Chief Constable Barbara Wilding said that the five miscarriages of justice, which included the Cardiff Newsagent Three and the three men originally convicted of killing Lynette White, had all been fully re-investigated.

She said: "What we are referring to here happened a long, long time ago."

"We have to put this in context, these cases represent a minuscule percentage of the number of cases that were dealt with by South Wales Police over that period of time."

She said that the force had completely changed since that time and there was no suggestion that the same miscarriages of justice were continuing.

She said: "This is not the same force that it was in the 1980s."

However that is patently not the case as two events reported by Wales Online on 29th March 2009 verify.

"South Wales Police has had a difficult week, having to issue two apologies in the space of 48 hours - the first to a 63-year-old musician who was mistakenly arrested and strip-searched by armed police officers and the second to a grieving widow to whom officers returned the rope her husband had used to kill himself."

Maurice Kirk would also beg to disagree especially as his arrest and confinement coincided with his failed attempts to deliver documents to Dolmans solicitors. The solicitors refused to accept the documents which were actions against the South Wales Police.

According to the legal directory Chambers and Partners "Dolmans has a high success rate for the defence of claims for damages and contested trials, and takes on a steady flow of instructions from its main client base of four police forces: South Wales Police, Dyfed Powys Police, West Mercia Constabulary and Gwent Constabulary."

"It has successfully acted for the defendant in a claim for damages arising out of the claimant's arrest and detention, a case that established an important precedent in both civil and criminal law in relation to the Mental Health Act."

The civilian taxpayer initially pays for the police forces and their CHIS (Covert Human Information Sources) to operate, then they pay for lengthy court cases and their associated costs, additional costs for years of accommodation for inmates may follow.
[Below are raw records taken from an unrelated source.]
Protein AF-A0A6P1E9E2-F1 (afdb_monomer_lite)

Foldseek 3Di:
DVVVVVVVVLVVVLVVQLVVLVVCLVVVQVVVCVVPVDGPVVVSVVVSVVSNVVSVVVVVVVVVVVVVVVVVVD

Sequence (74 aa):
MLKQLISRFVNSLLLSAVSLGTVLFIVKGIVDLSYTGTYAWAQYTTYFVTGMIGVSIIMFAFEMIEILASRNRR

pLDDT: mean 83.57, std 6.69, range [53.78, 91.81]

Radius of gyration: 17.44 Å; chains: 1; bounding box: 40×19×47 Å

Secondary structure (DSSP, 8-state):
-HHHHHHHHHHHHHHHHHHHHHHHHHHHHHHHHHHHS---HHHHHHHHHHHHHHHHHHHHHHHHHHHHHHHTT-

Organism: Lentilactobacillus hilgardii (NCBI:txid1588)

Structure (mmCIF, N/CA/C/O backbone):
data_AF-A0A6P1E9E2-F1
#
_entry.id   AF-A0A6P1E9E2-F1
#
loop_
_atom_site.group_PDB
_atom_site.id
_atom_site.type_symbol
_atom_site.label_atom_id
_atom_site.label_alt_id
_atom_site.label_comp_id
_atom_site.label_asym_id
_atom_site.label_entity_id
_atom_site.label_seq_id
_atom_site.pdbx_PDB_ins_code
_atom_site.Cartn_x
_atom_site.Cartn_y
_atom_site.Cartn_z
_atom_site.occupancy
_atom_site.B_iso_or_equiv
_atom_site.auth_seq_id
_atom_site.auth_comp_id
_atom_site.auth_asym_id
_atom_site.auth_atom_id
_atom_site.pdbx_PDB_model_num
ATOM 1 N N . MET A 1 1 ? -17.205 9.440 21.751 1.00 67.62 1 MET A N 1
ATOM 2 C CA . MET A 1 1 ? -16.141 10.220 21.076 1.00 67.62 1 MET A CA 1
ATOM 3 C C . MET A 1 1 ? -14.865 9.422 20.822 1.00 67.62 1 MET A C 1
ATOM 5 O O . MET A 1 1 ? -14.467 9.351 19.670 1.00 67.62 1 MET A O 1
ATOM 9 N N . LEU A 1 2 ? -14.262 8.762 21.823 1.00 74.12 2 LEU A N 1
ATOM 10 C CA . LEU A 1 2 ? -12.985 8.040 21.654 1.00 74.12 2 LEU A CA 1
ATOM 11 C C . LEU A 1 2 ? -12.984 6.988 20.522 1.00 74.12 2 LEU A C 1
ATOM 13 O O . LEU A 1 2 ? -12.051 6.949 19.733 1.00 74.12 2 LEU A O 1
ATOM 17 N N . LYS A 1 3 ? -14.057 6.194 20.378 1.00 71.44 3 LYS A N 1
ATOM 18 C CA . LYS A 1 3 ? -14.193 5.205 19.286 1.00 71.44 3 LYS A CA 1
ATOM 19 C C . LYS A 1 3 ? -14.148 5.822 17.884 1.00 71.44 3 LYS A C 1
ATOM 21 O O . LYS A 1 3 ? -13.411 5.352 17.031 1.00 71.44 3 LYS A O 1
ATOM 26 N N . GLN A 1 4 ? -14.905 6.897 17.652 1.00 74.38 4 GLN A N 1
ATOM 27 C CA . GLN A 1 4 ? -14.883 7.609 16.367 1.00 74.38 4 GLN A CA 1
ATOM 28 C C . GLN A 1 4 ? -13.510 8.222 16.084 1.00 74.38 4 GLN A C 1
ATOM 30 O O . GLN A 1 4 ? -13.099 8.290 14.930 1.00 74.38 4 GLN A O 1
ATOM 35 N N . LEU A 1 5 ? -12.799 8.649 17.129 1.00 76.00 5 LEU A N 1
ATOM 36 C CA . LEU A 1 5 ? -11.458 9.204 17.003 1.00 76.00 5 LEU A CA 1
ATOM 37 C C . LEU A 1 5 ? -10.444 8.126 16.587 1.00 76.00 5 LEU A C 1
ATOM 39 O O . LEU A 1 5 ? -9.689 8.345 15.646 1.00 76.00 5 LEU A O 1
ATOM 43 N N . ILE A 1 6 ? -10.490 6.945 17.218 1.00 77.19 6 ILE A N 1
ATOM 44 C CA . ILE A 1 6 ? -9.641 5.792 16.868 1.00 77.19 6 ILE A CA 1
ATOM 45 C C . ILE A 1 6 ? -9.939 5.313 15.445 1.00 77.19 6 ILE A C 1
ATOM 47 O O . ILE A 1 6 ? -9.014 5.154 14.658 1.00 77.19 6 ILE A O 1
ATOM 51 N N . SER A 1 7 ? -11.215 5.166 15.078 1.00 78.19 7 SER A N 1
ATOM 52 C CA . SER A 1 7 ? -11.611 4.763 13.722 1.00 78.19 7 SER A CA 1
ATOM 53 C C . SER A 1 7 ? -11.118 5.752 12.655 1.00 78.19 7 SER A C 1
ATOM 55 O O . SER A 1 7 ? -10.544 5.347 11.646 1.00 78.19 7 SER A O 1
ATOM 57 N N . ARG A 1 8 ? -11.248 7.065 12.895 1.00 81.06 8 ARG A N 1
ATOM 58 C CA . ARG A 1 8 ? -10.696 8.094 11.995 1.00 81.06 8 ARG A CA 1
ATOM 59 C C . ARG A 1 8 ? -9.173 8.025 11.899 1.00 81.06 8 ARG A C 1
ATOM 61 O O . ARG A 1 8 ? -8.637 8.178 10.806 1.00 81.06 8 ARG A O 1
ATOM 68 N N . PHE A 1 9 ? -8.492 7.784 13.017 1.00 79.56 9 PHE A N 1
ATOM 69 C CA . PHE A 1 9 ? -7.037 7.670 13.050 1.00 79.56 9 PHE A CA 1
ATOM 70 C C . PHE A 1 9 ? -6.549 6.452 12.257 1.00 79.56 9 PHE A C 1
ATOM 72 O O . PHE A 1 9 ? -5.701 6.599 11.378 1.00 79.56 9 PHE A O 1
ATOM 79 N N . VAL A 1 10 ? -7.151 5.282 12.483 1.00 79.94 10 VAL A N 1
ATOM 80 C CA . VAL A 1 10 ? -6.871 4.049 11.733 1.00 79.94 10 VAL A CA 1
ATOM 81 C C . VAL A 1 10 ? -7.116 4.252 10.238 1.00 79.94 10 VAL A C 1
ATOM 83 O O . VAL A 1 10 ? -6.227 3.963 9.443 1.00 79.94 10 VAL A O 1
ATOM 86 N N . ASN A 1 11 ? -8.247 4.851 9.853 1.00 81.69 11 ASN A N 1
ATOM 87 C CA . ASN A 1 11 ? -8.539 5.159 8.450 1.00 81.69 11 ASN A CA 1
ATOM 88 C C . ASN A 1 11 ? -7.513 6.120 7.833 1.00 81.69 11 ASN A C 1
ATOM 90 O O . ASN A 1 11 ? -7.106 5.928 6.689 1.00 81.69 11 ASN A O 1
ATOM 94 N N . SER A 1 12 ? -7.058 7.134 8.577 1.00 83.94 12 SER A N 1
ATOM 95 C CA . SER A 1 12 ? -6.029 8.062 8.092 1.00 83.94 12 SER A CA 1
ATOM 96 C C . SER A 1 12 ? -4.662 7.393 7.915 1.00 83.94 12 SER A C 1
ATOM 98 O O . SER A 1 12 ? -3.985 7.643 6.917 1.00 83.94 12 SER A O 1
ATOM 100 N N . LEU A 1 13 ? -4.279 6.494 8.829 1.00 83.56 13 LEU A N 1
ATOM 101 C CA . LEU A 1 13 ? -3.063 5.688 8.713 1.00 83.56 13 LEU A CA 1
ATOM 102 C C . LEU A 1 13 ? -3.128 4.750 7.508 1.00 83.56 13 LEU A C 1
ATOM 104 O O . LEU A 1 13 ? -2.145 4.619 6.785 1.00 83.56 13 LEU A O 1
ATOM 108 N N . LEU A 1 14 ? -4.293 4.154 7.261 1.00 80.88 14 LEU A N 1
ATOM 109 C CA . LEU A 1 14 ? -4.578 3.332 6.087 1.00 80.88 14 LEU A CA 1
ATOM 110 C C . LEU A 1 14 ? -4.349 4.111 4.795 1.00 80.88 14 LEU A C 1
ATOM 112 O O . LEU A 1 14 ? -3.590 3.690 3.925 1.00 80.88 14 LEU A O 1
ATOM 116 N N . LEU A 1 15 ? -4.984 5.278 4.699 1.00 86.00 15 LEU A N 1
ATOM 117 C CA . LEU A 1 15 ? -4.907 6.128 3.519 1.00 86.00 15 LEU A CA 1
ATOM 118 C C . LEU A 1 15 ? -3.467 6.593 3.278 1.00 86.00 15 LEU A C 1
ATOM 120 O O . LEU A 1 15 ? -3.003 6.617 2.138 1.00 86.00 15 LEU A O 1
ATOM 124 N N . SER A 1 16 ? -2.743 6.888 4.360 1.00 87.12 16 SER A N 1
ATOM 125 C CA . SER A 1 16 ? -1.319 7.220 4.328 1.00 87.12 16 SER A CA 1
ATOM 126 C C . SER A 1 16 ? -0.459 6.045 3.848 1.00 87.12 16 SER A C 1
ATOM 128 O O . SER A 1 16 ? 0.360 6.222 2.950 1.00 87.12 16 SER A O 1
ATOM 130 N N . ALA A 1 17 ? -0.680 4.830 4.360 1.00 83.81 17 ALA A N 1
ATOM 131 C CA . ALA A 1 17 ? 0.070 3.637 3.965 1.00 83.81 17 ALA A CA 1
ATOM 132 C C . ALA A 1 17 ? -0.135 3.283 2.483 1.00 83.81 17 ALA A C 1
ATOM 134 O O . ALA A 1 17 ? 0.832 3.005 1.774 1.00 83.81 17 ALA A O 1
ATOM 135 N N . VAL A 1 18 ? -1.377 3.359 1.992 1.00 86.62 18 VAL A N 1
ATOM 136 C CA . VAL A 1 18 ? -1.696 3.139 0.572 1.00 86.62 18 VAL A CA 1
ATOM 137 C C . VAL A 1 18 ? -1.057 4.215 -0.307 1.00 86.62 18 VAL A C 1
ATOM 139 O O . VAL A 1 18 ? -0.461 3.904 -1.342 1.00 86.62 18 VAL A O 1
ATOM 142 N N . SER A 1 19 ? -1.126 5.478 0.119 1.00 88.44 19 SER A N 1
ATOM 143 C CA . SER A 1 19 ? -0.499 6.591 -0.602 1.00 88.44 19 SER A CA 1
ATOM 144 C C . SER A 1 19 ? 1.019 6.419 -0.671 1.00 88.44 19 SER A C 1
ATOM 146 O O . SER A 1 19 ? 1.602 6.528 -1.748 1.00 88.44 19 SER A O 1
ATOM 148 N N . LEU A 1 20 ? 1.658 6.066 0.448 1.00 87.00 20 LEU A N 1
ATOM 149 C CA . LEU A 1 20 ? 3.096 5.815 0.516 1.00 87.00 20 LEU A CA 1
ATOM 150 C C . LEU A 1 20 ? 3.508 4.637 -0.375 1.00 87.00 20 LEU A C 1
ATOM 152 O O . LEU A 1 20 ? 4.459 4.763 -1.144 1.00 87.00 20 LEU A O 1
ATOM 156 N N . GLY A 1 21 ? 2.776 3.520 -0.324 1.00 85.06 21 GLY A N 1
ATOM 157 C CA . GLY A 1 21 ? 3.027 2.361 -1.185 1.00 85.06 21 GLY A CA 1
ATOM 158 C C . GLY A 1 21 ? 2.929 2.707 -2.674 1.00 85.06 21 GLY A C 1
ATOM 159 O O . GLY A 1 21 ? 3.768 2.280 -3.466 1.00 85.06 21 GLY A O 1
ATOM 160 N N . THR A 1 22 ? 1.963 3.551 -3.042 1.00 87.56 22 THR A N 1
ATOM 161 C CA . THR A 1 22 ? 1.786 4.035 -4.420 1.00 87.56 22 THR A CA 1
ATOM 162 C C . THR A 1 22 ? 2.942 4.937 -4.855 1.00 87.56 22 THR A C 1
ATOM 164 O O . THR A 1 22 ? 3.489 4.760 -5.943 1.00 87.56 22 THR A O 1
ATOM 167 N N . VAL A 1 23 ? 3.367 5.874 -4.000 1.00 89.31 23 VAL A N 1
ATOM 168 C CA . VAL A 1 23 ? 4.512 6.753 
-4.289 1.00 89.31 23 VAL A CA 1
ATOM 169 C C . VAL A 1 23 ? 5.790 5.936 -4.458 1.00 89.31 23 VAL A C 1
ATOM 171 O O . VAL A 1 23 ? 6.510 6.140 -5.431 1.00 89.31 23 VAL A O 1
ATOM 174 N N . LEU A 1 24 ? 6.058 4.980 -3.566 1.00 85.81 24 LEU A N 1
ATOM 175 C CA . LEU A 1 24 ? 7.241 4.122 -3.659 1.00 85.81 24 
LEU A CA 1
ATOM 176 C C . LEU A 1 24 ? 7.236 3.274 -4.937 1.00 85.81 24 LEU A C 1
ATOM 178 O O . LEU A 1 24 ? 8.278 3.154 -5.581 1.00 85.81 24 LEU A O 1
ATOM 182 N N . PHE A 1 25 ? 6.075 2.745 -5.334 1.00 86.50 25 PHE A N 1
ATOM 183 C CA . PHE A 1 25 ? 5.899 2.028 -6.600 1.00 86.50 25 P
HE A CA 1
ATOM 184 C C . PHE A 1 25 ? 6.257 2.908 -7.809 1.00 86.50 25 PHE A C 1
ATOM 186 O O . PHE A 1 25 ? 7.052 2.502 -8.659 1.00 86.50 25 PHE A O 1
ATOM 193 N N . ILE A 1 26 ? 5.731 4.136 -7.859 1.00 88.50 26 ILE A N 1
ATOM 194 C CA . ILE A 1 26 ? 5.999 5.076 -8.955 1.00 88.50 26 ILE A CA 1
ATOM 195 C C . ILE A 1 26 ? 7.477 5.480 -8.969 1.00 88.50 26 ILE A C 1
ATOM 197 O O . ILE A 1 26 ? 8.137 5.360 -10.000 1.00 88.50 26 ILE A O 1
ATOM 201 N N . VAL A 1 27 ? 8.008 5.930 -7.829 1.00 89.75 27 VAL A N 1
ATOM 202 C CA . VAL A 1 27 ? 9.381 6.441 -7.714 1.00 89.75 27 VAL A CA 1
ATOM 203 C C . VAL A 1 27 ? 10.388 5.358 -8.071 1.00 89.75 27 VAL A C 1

The next payment is for solicitors, like Dolmans, to defend the police for their initial actions plus further court costs and finally there may be compensation payments calculated in hundreds of thousands of pounds for those declared innocent.

The South Wales Police cannot afford any additional bad press in 2009. Maurice Kirk's court case has now been moved to 2010. Chief Constable Barbara Wilding will be retiring at the end of 2009.

Maurice Kirk's court cases and even his Mental Health assessment have been characterised by a series of delays. By the end of 2009 the delays in "processing" Maurice will have served their purpose.